The Practical Difficulties of the Gibbs Principle
Even if the conceptual difficulties outlined above can be overcome, the practical obstacles presented by the enforcement of the Gibbs Principle strike at the heart of the objectives of modified universalism and are invariably contrary to the collective interests of creditors. Suggestions that the issues raised by the Gibbs Principle can be dealt with in practice by promoting a parallel scheme of arrangement or some other mechanism [11] frequently do not grapple with the reality that this approach is duplicative and more time-consuming and costly, to the detriment of all creditors. Moreover, where parallel proceedings are initiated in an uncollaborative manner across multiple jurisdictions by those with competing interests in the insolvent estate, there is increased uncertainty as to the viability and efficacy of a proposed restructuring plan, particularly where orders are made outside of the primary insolvency proceedings. [12]

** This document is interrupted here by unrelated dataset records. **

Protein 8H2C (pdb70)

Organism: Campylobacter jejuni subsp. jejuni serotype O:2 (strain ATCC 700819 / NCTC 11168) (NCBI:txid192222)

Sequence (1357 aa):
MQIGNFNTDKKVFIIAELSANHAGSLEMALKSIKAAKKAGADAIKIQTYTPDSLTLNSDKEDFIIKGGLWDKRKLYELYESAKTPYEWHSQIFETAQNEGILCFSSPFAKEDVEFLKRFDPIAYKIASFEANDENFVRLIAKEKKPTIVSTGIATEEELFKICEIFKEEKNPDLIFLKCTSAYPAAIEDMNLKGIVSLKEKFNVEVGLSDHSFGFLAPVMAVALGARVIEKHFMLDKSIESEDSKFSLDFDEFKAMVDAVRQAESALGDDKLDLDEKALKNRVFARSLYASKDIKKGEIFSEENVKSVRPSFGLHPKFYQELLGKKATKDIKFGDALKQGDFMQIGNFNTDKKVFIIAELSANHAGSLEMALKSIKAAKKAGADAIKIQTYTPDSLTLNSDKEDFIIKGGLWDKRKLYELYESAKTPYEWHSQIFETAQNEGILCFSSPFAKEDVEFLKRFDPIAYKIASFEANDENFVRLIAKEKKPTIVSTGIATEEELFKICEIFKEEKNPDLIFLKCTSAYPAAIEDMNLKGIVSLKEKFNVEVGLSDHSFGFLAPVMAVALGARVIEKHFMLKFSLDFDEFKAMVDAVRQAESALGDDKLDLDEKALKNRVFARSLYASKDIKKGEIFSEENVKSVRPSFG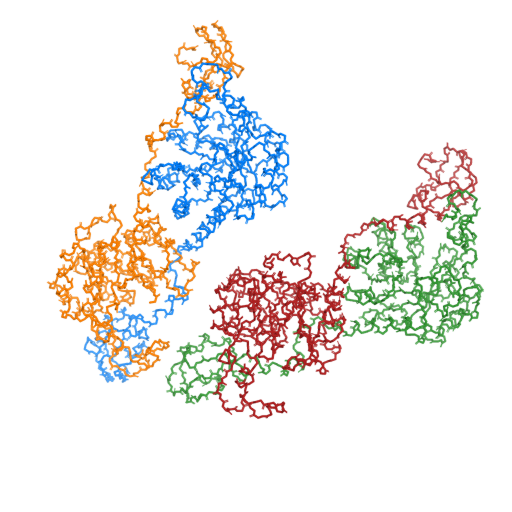LHPKFYQELLGKKATKDIKFGDALKQGDFMQIGNFNTDKKVFIIAELSANHAGSLEMALKSIKAAKKAGADAIKIQTYTPDSLTLNSDKEDFIIKGLWDKRKLYELYESAKTPYEWHSQIFETAQNEGILCFSSPFAKEDVEFLKRFDPIAYKIASFEANDENFVRLIAKEKKPTIVSTGIATEEELFKICEIFKEEKNPDLIFLKCTSAYPAAIEDMNLKGIVSLKEKFNVEVGLSDHSFGFLAPVMAVALGARVIEKHFMLDKSIESEDSKFSLDFDEFKAMVDAVRQAESALGDDKLDLDEKALKNRVFARSLYASKDIKKGEIFSEENVKSVRPSFGLHPKFYQELLGKKATKDIKFGDALKQGDFQIGNFNTDKKVFIIAELSANHAGSLEMALKSIKAAKKAGADAIKIQTYTPDSLTLNSDKEDFIIKGGLWDKRKLYELYESAKTPYEWHSQIFETAQNEGILCFSSPFAKEDVEFLKRFDPIAYKIASFEANDENFVRLIAKEKKPTIVSTGIATEEELFKICEIFKEEKNPDLIFLKCTSAYPAAIEDMNLKGIVSLKEKFNVEVGLSDHSFGFLAPVMAVALGARVIEKHFMLDKSIESEDSKFSLDFDEFKAMVDAVRQAESALGDDKLDLDEKALKNRVFARSLYASKDIKKGEIFSEENVKSVRPSFGLHPKFYQELLGKKATKDIKFGDALKQGDF

Solvent-accessible surface area: 54666 Å² total; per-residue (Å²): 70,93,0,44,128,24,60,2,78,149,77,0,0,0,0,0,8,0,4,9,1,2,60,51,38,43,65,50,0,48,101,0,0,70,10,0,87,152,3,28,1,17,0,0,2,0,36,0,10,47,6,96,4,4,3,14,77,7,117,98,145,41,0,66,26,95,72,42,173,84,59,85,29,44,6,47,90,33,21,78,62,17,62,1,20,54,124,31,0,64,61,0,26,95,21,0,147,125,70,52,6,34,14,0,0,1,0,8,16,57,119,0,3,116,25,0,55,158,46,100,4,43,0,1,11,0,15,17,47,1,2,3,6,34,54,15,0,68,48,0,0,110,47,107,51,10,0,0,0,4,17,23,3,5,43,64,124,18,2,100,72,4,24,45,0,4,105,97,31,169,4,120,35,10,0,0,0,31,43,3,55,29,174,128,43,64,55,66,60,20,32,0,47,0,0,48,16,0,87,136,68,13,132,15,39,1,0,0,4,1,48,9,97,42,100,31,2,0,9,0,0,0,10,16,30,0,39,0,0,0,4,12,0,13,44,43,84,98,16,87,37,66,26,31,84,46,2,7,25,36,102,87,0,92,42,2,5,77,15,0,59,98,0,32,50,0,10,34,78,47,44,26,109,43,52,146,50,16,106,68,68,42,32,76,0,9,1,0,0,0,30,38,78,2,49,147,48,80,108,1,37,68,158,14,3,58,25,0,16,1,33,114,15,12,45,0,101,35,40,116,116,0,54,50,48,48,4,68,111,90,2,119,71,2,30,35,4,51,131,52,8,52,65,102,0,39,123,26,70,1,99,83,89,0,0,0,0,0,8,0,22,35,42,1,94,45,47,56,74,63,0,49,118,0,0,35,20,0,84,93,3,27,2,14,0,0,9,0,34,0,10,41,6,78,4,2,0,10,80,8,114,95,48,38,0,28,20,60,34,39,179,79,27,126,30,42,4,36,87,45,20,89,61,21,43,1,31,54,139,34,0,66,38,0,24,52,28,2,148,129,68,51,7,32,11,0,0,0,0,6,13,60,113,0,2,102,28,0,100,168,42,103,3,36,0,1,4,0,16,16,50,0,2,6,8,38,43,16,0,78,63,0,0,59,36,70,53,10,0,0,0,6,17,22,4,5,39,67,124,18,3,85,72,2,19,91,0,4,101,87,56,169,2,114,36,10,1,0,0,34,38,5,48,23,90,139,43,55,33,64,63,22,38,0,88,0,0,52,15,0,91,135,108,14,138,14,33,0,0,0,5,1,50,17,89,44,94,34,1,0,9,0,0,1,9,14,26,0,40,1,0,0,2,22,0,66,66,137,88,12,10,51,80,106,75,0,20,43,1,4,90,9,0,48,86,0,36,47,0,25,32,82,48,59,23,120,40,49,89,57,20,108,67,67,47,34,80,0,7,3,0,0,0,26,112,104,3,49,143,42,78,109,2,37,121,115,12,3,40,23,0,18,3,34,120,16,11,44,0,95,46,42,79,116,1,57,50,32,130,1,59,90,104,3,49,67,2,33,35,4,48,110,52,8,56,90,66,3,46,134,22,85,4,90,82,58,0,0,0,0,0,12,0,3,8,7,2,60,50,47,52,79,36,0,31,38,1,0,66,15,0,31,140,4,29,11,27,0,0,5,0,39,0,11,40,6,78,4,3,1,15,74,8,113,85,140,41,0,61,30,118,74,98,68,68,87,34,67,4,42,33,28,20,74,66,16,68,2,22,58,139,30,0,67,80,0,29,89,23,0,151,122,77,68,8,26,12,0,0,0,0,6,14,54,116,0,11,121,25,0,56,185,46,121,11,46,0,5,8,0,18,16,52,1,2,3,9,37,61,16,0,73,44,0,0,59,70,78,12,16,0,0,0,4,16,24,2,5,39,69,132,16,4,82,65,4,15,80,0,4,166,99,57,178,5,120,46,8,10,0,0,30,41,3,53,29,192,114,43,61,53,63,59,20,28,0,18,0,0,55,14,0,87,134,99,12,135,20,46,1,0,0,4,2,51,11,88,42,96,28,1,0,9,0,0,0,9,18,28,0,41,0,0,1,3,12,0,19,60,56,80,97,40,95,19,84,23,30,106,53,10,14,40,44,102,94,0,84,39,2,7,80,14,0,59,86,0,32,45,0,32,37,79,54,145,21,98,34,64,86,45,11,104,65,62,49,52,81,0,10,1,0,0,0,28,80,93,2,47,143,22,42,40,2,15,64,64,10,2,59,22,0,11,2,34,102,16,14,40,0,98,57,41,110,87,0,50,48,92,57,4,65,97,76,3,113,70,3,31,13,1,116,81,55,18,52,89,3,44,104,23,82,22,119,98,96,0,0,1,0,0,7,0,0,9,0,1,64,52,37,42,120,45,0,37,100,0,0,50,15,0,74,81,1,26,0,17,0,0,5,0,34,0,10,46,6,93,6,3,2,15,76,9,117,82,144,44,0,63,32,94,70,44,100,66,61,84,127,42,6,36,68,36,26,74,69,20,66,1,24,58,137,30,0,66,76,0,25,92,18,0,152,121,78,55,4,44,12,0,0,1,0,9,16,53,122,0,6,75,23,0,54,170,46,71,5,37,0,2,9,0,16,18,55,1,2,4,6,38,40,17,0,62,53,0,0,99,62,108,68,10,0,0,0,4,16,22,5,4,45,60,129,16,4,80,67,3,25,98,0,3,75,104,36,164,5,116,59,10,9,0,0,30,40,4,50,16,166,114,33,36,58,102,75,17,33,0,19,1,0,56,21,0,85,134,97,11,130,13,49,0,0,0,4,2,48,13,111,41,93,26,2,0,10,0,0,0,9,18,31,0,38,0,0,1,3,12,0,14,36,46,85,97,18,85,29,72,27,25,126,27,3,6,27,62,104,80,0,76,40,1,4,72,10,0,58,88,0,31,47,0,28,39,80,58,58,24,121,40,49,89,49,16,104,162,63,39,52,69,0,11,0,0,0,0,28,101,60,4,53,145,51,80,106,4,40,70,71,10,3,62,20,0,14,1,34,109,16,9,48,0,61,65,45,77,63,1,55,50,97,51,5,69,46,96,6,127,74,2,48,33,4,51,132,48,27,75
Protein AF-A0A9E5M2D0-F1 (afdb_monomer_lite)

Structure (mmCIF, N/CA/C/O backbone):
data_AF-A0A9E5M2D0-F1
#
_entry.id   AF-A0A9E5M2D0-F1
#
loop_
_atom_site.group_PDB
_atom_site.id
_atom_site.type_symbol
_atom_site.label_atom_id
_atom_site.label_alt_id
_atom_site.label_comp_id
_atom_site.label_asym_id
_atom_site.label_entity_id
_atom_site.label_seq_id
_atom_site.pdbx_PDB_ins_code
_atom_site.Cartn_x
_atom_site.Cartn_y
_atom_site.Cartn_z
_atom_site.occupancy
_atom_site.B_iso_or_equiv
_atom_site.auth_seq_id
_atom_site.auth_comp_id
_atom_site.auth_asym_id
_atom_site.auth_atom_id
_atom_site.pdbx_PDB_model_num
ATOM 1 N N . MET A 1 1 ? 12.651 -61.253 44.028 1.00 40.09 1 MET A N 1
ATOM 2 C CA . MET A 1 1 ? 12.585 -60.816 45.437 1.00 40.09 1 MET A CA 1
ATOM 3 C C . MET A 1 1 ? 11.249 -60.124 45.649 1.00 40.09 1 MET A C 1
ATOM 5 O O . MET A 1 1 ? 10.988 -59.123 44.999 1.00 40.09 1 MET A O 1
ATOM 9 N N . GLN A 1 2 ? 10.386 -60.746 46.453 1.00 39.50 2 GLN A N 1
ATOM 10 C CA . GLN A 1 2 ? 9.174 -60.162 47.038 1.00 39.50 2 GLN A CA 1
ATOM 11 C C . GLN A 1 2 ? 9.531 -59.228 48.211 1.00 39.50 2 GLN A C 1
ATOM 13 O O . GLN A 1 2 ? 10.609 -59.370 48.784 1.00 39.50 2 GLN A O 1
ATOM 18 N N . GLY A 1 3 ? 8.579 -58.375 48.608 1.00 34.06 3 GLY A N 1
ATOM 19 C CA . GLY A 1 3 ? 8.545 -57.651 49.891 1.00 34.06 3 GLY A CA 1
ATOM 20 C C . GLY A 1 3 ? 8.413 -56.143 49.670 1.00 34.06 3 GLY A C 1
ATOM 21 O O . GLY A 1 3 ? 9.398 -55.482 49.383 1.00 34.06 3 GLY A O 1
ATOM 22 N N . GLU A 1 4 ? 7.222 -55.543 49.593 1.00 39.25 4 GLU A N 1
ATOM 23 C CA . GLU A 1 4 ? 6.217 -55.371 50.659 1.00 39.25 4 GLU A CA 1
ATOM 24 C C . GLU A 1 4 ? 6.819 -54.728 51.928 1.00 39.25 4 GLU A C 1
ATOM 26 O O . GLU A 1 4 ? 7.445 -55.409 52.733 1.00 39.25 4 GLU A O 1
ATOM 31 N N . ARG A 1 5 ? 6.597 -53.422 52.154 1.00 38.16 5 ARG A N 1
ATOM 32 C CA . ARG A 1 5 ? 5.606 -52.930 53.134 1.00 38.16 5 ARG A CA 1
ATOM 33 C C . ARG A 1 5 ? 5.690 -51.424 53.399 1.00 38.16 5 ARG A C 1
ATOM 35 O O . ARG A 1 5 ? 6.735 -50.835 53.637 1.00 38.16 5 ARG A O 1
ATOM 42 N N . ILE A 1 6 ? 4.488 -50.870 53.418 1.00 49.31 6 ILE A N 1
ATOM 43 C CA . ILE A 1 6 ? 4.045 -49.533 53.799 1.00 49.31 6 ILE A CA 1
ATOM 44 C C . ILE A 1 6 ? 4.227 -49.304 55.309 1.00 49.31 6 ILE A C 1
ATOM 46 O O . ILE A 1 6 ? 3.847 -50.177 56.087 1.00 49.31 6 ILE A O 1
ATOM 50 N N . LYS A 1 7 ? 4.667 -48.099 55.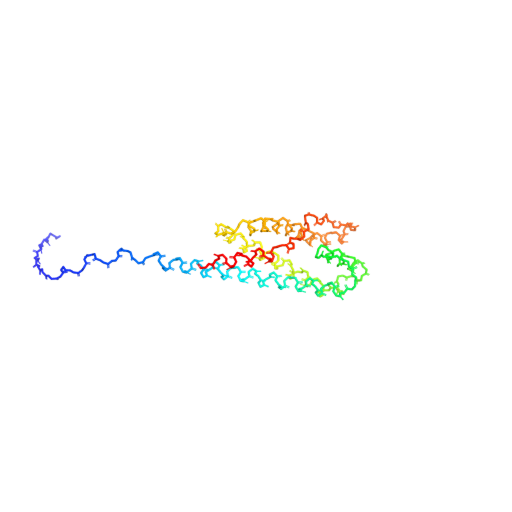708 1.00 40.69 7 LYS A N 1
ATOM 51 C CA . LYS A 1 7 ? 4.265 -47.380 56.943 1.00 40.69 7 LYS A CA 1
ATOM 52 C C . LYS A 1 7 ? 4.313 -45.868 56.647 1.00 40.69 7 LYS A C 1
ATOM 54 O O . LYS A 1 7 ? 5.377 -45.341 56.363 1.00 40.69 7 LYS A O 1
ATOM 59 N N . PHE A 1 8 ? 3.172 -45.230 56.375 1.00 32.34 8 PHE A N 1
ATOM 60 C CA . PHE A 1 8 ? 2.400 -44.414 57.330 1.00 32.34 8 PHE A CA 1
ATOM 61 C C . PHE A 1 8 ? 3.222 -43.313 58.023 1.00 32.34 8 PHE A C 1
ATOM 63 O O . PHE A 1 8 ? 3.941 -43.595 58.972 1.00 32.34 8 PHE A O 1
ATOM 70 N N . ALA A 1 9 ? 3.027 -42.054 57.615 1.00 34.50 9 ALA A N 1
ATOM 71 C CA . ALA A 1 9 ? 2.112 -41.124 58.292 1.00 34.50 9 ALA A CA 1
ATOM 72 C C . ALA A 1 9 ? 2.604 -39.658 58.268 1.00 34.50 9 ALA A C 1
ATOM 74 O O . ALA A 1 9 ? 3.674 -39.333 58.768 1.00 34.50 9 ALA A O 1
ATOM 75 N N . THR A 1 10 ? 1.667 -38.788 57.868 1.00 41.66 10 THR A N 1
ATOM 76 C CA . THR A 1 10 ? 1.426 -37.411 58.353 1.00 41.66 10 THR A CA 1
ATOM 77 C C . THR A 1 10 ? 2.311 -36.240 57.904 1.00 41.66 10 THR A C 1
ATOM 79 O O . THR A 1 10 ? 3.526 -36.270 58.032 1.00 41.66 10 THR A O 1
ATOM 82 N N . LEU A 1 11 ? 1.591 -35.159 57.547 1.00 35.16 11 LEU A N 1
ATOM 83 C CA . LEU A 1 11 ? 1.986 -33.766 57.253 1.00 35.16 11 LEU A CA 1
ATOM 84 C C . LEU A 1 11 ? 2.449 -33.546 55.796 1.00 35.16 11 LEU A C 1
ATOM 86 O O . LEU A 1 11 ? 3.481 -34.047 55.390 1.00 35.16 11 LEU A O 1
ATOM 90 N N . SER A 1 12 ? 1.740 -32.844 54.910 1.00 36.56 12 SER A N 1
ATOM 91 C CA . SER A 1 12 ? 0.756 -31.785 55.121 1.00 36.56 12 SER A CA 1
ATOM 92 C C . SER A 1 12 ? -0.285 -31.751 54.006 1.00 36.56 12 SER A C 1
ATOM 94 O O . SER A 1 12 ? 0.019 -31.681 52.818 1.00 36.56 12 SER A O 1
ATOM 96 N N . LEU A 1 13 ? -1.535 -31.757 54.450 1.00 42.72 13 LEU A N 1
ATOM 97 C CA . LEU A 1 13 ? -2.706 -31.291 53.734 1.00 42.72 13 LEU A CA 1
ATOM 98 C C . LEU A 1 13 ? -2.672 -29.749 53.760 1.00 42.72 13 LEU A C 1
ATOM 100 O O . LEU A 1 13 ? -2.815 -29.195 54.841 1.00 42.72 13 LEU A O 1
ATOM 104 N N . LEU A 1 14 ? -2.410 -29.091 52.624 1.00 37.56 14 LEU A N 1
ATOM 105 C CA . LEU A 1 14 ? -2.604 -27.654 52.293 1.00 37.56 14 LEU A CA 1
ATOM 106 C C . LEU A 1 14 ? -1.790 -27.431 50.997 1.00 37.56 14 LEU A C 1
ATOM 108 O O . LEU A 1 14 ? -0.574 -27.530 51.032 1.00 37.56 14 LEU A O 1
ATOM 112 N N . CYS A 1 15 ? -2.321 -27.247 49.790 1.00 31.48 15 CYS A N 1
ATOM 113 C CA . CYS A 1 15 ? -3.534 -26.563 49.376 1.00 31.48 15 CYS A CA 1
ATOM 114 C C . CYS A 1 15 ? -4.129 -27.249 48.135 1.00 31.48 15 CYS A C 1
ATOM 116 O O . CYS A 1 15 ? -3.534 -27.238 47.059 1.00 31.48 15 CYS A O 1
ATOM 118 N N . VAL A 1 16 ? -5.343 -27.780 48.266 1.00 45.69 16 VAL A N 1
ATOM 119 C CA . VAL A 1 16 ? -6.298 -27.826 47.153 1.00 45.69 16 VAL A CA 1
ATOM 120 C C . VAL A 1 16 ? -7.175 -26.578 47.293 1.00 45.69 16 VAL A C 1
ATOM 122 O O . VAL A 1 16 ? -7.592 -26.259 48.402 1.00 45.69 16 VAL A O 1
ATOM 125 N N . ALA A 1 17 ? -7.451 -25.922 46.161 1.00 46.53 17 ALA A N 1
ATOM 126 C CA . ALA A 1 17 ? -8.377 -24.798 45.949 1.00 46.53 17 ALA A CA 1
ATOM 127 C C . ALA A 1 17 ? -7.899 -23.373 46.316 1.00 46.53 17 ALA A C 1
ATOM 129 O O . ALA A 1 17 ? -8.199 -22.862 47.387 1.00 46.53 17 ALA A O 1
ATOM 130 N N . ALA A 1 18 ? -7.237 -22.711 45.355 1.00 40.50 18 ALA A N 1
ATOM 131 C CA . ALA A 1 18 ? -7.330 -21.269 45.047 1.00 40.50 18 ALA A CA 1
ATOM 132 C C . ALA A 1 18 ? -6.347 -20.984 43.888 1.00 40.50 18 ALA A C 1
ATOM 134 O O . ALA A 1 18 ? -5.157 -20.822 44.109 1.00 40.50 18 ALA A O 1
ATOM 135 N N . LEU A 1 19 ? -6.715 -21.104 42.613 1.00 44.50 19 LEU A N 1
ATOM 136 C CA . LEU A 1 19 ? -7.307 -20.007 41.846 1.00 44.50 19 LEU A CA 1
ATOM 137 C C . LEU A 1 19 ? -7.875 -20.581 40.532 1.00 44.50 19 LEU A C 1
ATOM 139 O O . LEU A 1 19 ? -7.183 -20.716 39.525 1.00 44.50 19 LEU A O 1
ATOM 143 N N . THR A 1 20 ? -9.163 -20.887 40.506 1.00 51.88 20 THR A N 1
ATOM 144 C CA . THR A 1 20 ? -9.958 -20.616 39.306 1.00 51.88 20 THR A CA 1
ATOM 145 C C . THR A 1 20 ? -10.445 -19.176 39.433 1.00 51.88 20 THR A C 1
ATOM 147 O O . THR A 1 20 ? -11.009 -18.847 40.471 1.00 51.88 20 THR A O 1
ATOM 150 N N . LEU A 1 21 ? -10.247 -18.365 38.380 1.00 48.00 21 LEU A N 1
ATOM 151 C CA . LEU A 1 21 ? -10.693 -16.964 38.186 1.00 48.00 21 LEU A CA 1
ATOM 152 C C . LEU A 1 21 ? -9.661 -15.837 38.412 1.00 48.00 21 LEU A C 1
ATOM 154 O O . LEU A 1 21 ? -9.958 -14.850 39.069 1.00 48.00 21 LEU A O 1
ATOM 158 N N . VAL A 1 22 ? -8.504 -15.887 37.740 1.00 50.03 22 VAL A N 1
ATOM 159 C CA . VAL A 1 22 ? -7.811 -14.665 37.261 1.00 50.03 22 VAL A CA 1
ATOM 160 C C . VAL A 1 22 ? -7.268 -14.933 35.852 1.00 50.03 22 VAL A C 1
ATOM 162 O O . VAL A 1 22 ? -6.078 -15.114 35.644 1.00 50.03 22 VAL A O 1
ATOM 165 N N . GLY A 1 23 ? -8.161 -15.066 34.868 1.00 43.44 23 GLY A N 1
ATOM 166 C CA . GLY A 1 23 ? -7.769 -15.370 33.478 1.00 43.44 23 GLY A CA 1
ATOM 167 C C . GLY A 1 23 ? -8.418 -14.492 32.408 1.00 43.44 23 GLY A C 1
ATOM 168 O O . GLY A 1 23 ? -7.930 -14.438 31.285 1.00 43.44 23 GLY A O 1
ATOM 169 N N . CYS A 1 24 ? -9.491 -13.767 32.735 1.00 45.75 24 CYS A N 1
ATOM 170 C CA . CYS A 1 24 ? -10.226 -12.977 31.739 1.00 45.75 24 CYS A CA 1
ATOM 171 C C . CYS A 1 24 ? -9.725 -11.524 31.620 1.00 45.75 24 CYS A C 1
ATOM 173 O O . CYS A 1 24 ? -9.847 -10.914 30.558 1.00 45.75 24 CYS A O 1
ATOM 175 N N . ALA A 1 25 ? -9.108 -10.972 32.673 1.00 51.03 25 ALA A N 1
ATOM 176 C CA . ALA A 1 25 ? -8.596 -9.598 32.659 1.00 51.03 25 ALA A CA 1
ATOM 177 C C . ALA A 1 25 ? -7.244 -9.460 31.928 1.00 51.03 25 ALA A C 1
ATOM 179 O O . ALA A 1 25 ? -7.028 -8.471 31.236 1.00 51.03 25 ALA A O 1
ATOM 180 N N . GLY A 1 26 ? -6.359 -10.463 32.030 1.00 52.44 26 GLY A N 1
ATOM 181 C CA . GLY A 1 26 ? -5.044 -10.448 31.372 1.00 52.44 26 GLY A CA 1
ATOM 182 C C . GLY A 1 26 ? -5.122 -10.665 29.859 1.00 52.44 26 GLY A C 1
ATOM 183 O O . GLY A 1 26 ? -4.529 -9.904 29.105 1.00 52.44 26 GLY A O 1
ATOM 184 N N . ARG A 1 27 ? -5.926 -11.639 29.409 1.00 60.16 27 ARG A N 1
ATOM 185 C CA . ARG A 1 27 ? -6.088 -11.960 27.979 1.00 60.16 27 ARG A CA 1
ATOM 186 C C . ARG A 1 27 ? -6.727 -10.810 27.199 1.00 60.16 27 ARG A C 1
ATOM 188 O O . ARG A 1 27 ? -6.215 -10.403 26.173 1.00 60.16 27 ARG A O 1
ATOM 195 N N . SER A 1 28 ? -7.778 -10.201 27.752 1.00 66.00 28 SER A N 1
ATOM 196 C CA . SER A 1 28 ? -8.471 -9.083 27.098 1.00 66.00 28 SER A CA 1
ATOM 197 C C . SER A 1 28 ? -7.660 -7.783 27.051 1.00 66.00 28 SER A C 1
ATOM 199 O O . SER A 1 28 ? -7.864 -6.967 26.154 1.00 66.00 28 SER A O 1
ATOM 201 N N . ALA A 1 29 ? -6.759 -7.541 28.008 1.00 76.06 29 ALA A N 1
ATOM 202 C CA . ALA A 1 29 ? -5.841 -6.405 27.948 1.00 76.06 29 ALA A CA 1
ATOM 203 C C . ALA A 1 29 ? -4.745 -6.625 26.893 1.00 76.06 29 ALA A C 1
ATOM 205 O O . ALA A 1 29 ? -4.437 -5.704 26.135 1.00 76.06 29 ALA A O 1
ATOM 206 N N . ASP A 1 30 ? -4.212 -7.844 26.809 1.00 83.19 30 ASP A N 1
ATOM 207 C CA . ASP A 1 30 ? -3.177 -8.208 25.840 1.00 83.19 30 ASP A CA 1
ATOM 208 C C . ASP A 1 30 ? -3.729 -8.241 24.404 1.00 83.19 30 ASP A C 1
ATOM 210 O O . ASP A 1 30 ? -3.162 -7.619 23.508 1.00 83.19 30 ASP A O 1
ATOM 214 N N . ASP A 1 31 ? -4.923 -8.811 24.202 1.00 84.50 31 ASP A N 1
ATOM 215 C CA . ASP A 1 31 ? -5.618 -8.838 22.907 1.00 84.50 31 ASP A CA 1
ATOM 216 C C . ASP A 1 31 ? -5.942 -7.424 22.399 1.00 84.50 31 ASP A C 1
ATOM 218 O O . ASP A 1 31 ? -5.822 -7.131 21.206 1.00 84.50 31 ASP A O 1
ATOM 222 N N . ARG A 1 32 ? -6.322 -6.504 23.298 1.00 87.12 32 ARG A N 1
ATOM 223 C CA . ARG A 1 32 ? -6.550 -5.092 22.950 1.00 87.12 32 ARG A CA 1
ATOM 224 C C . ARG A 1 32 ? -5.261 -4.370 22.602 1.00 87.12 32 ARG A C 1
ATOM 226 O O . ARG A 1 32 ? -5.242 -3.596 21.646 1.00 87.12 32 ARG A O 1
ATOM 233 N N . ARG A 1 33 ? -4.184 -4.625 23.347 1.00 89.75 33 ARG A N 1
ATOM 234 C CA . ARG A 1 33 ? -2.867 -4.057 23.055 1.00 89.75 33 ARG A CA 1
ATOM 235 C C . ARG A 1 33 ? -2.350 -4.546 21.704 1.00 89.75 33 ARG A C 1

Given the increasing complexity and multijurisdictional nature of modern insolvency proceedings, and having regard to the “true spirit of international comity,” [13] courts ought to adopt a broad internationalist outlook rather than a narrow, insular territorial approach. [14] Accordingly, as Judge Kannan Ramesh of the Supreme Court of Singapore has urged, [15] the antiquated Gibbs Principle should be “consigned to the scrapyard of history because it is out of touch with modern business practices and the push towards legal convergence.”
[1] Rare Earth Magnesium Technology Limited [2022] HKCFI 1686.
[2] Modern Land (China) Co. Ltd., 2022 WL 2794014 (Bankr. S.D.N.Y. July 18 2022).
[3] [2018] EWCA Civ 2802.
[4] Rare Earth Magnesium Technology Limited [2022] HKCFI 1686.
[5] Pacific Andes Resources Development Ltd [2016] SGHC 210.
[6] In the Matter of Wollongong Coal Limited and Jindal Steel & Coal Australia Pty Ltd [2020] NSWSC 73, [62]-[63].
[7] The Singapore Court of Appeal in Larsen Oil and Gas Pte Ltd v Petroprod Ltd (in official liquidation in the Cayman Islands and in compulsory liquidation in Singapore) [2011] SGCA 21 explained, “On the one hand, arbitration embodies the principles of party autonomy and the decentralisation of private dispute resolution. On the other hand, the insolvency process is a collective statutory proceeding that involves the public centralisation of disputes so as to achieve economic efficiency and optimal returns for creditors.”
[8] Salford Estates (No. 2) Ltd v Altomart Ltd (No. 2) [2014] EWCA Civ 1575 at [29] to [35].
[9] Larsen Oil and Gas at [46].
[10] Look Chan Ho, Cross-Border Insolvency: Principles and Practice (Sweet & Maxwell 2016), at [4-096-4-107]. See also the discussion of these arguments in Pacific Andes Resources Development Ltd & Ors [2016] SGHC 210 at [47]-[49].
[11] See, e.g., the English Court of Appeal in Bakhshiyeva v Sberbank of Russia [2018] EWCA Civ 2802 and the decision of Harris J. in China Oil Gangran Energy Group Holdings Ltd [2021] HKCFI 1592.
[12] As Millett L.J. noted in Re International Tin Council [1987] 1 Ch 419 at 447, “[A]lthough a winding up in the country of incorporation will normally be given extra-territorial effect, a winding up elsewhere has only local operation.”
[13] Per Chief Justice Waite in Canada Southern Ry. Co. v. Gebhard, 109 U.S. 527 (1883) at 548, “[T]he true spirit of international comity requires that schemes of this character, legalized at home, should be recognized in other countries.” Cited in Modern Land at p. 9.
[14] In the Matter of GTI Holdings Ltd (Grand Court of the Cayman Islands, Unreported, 15 March 2022, Doyle J.) at [42].
[15] Ramesh J., The Gibbs Principle: A Tether on the Feet of Good Forum Shopping (2017), 29 SAcLJ 42 at [92].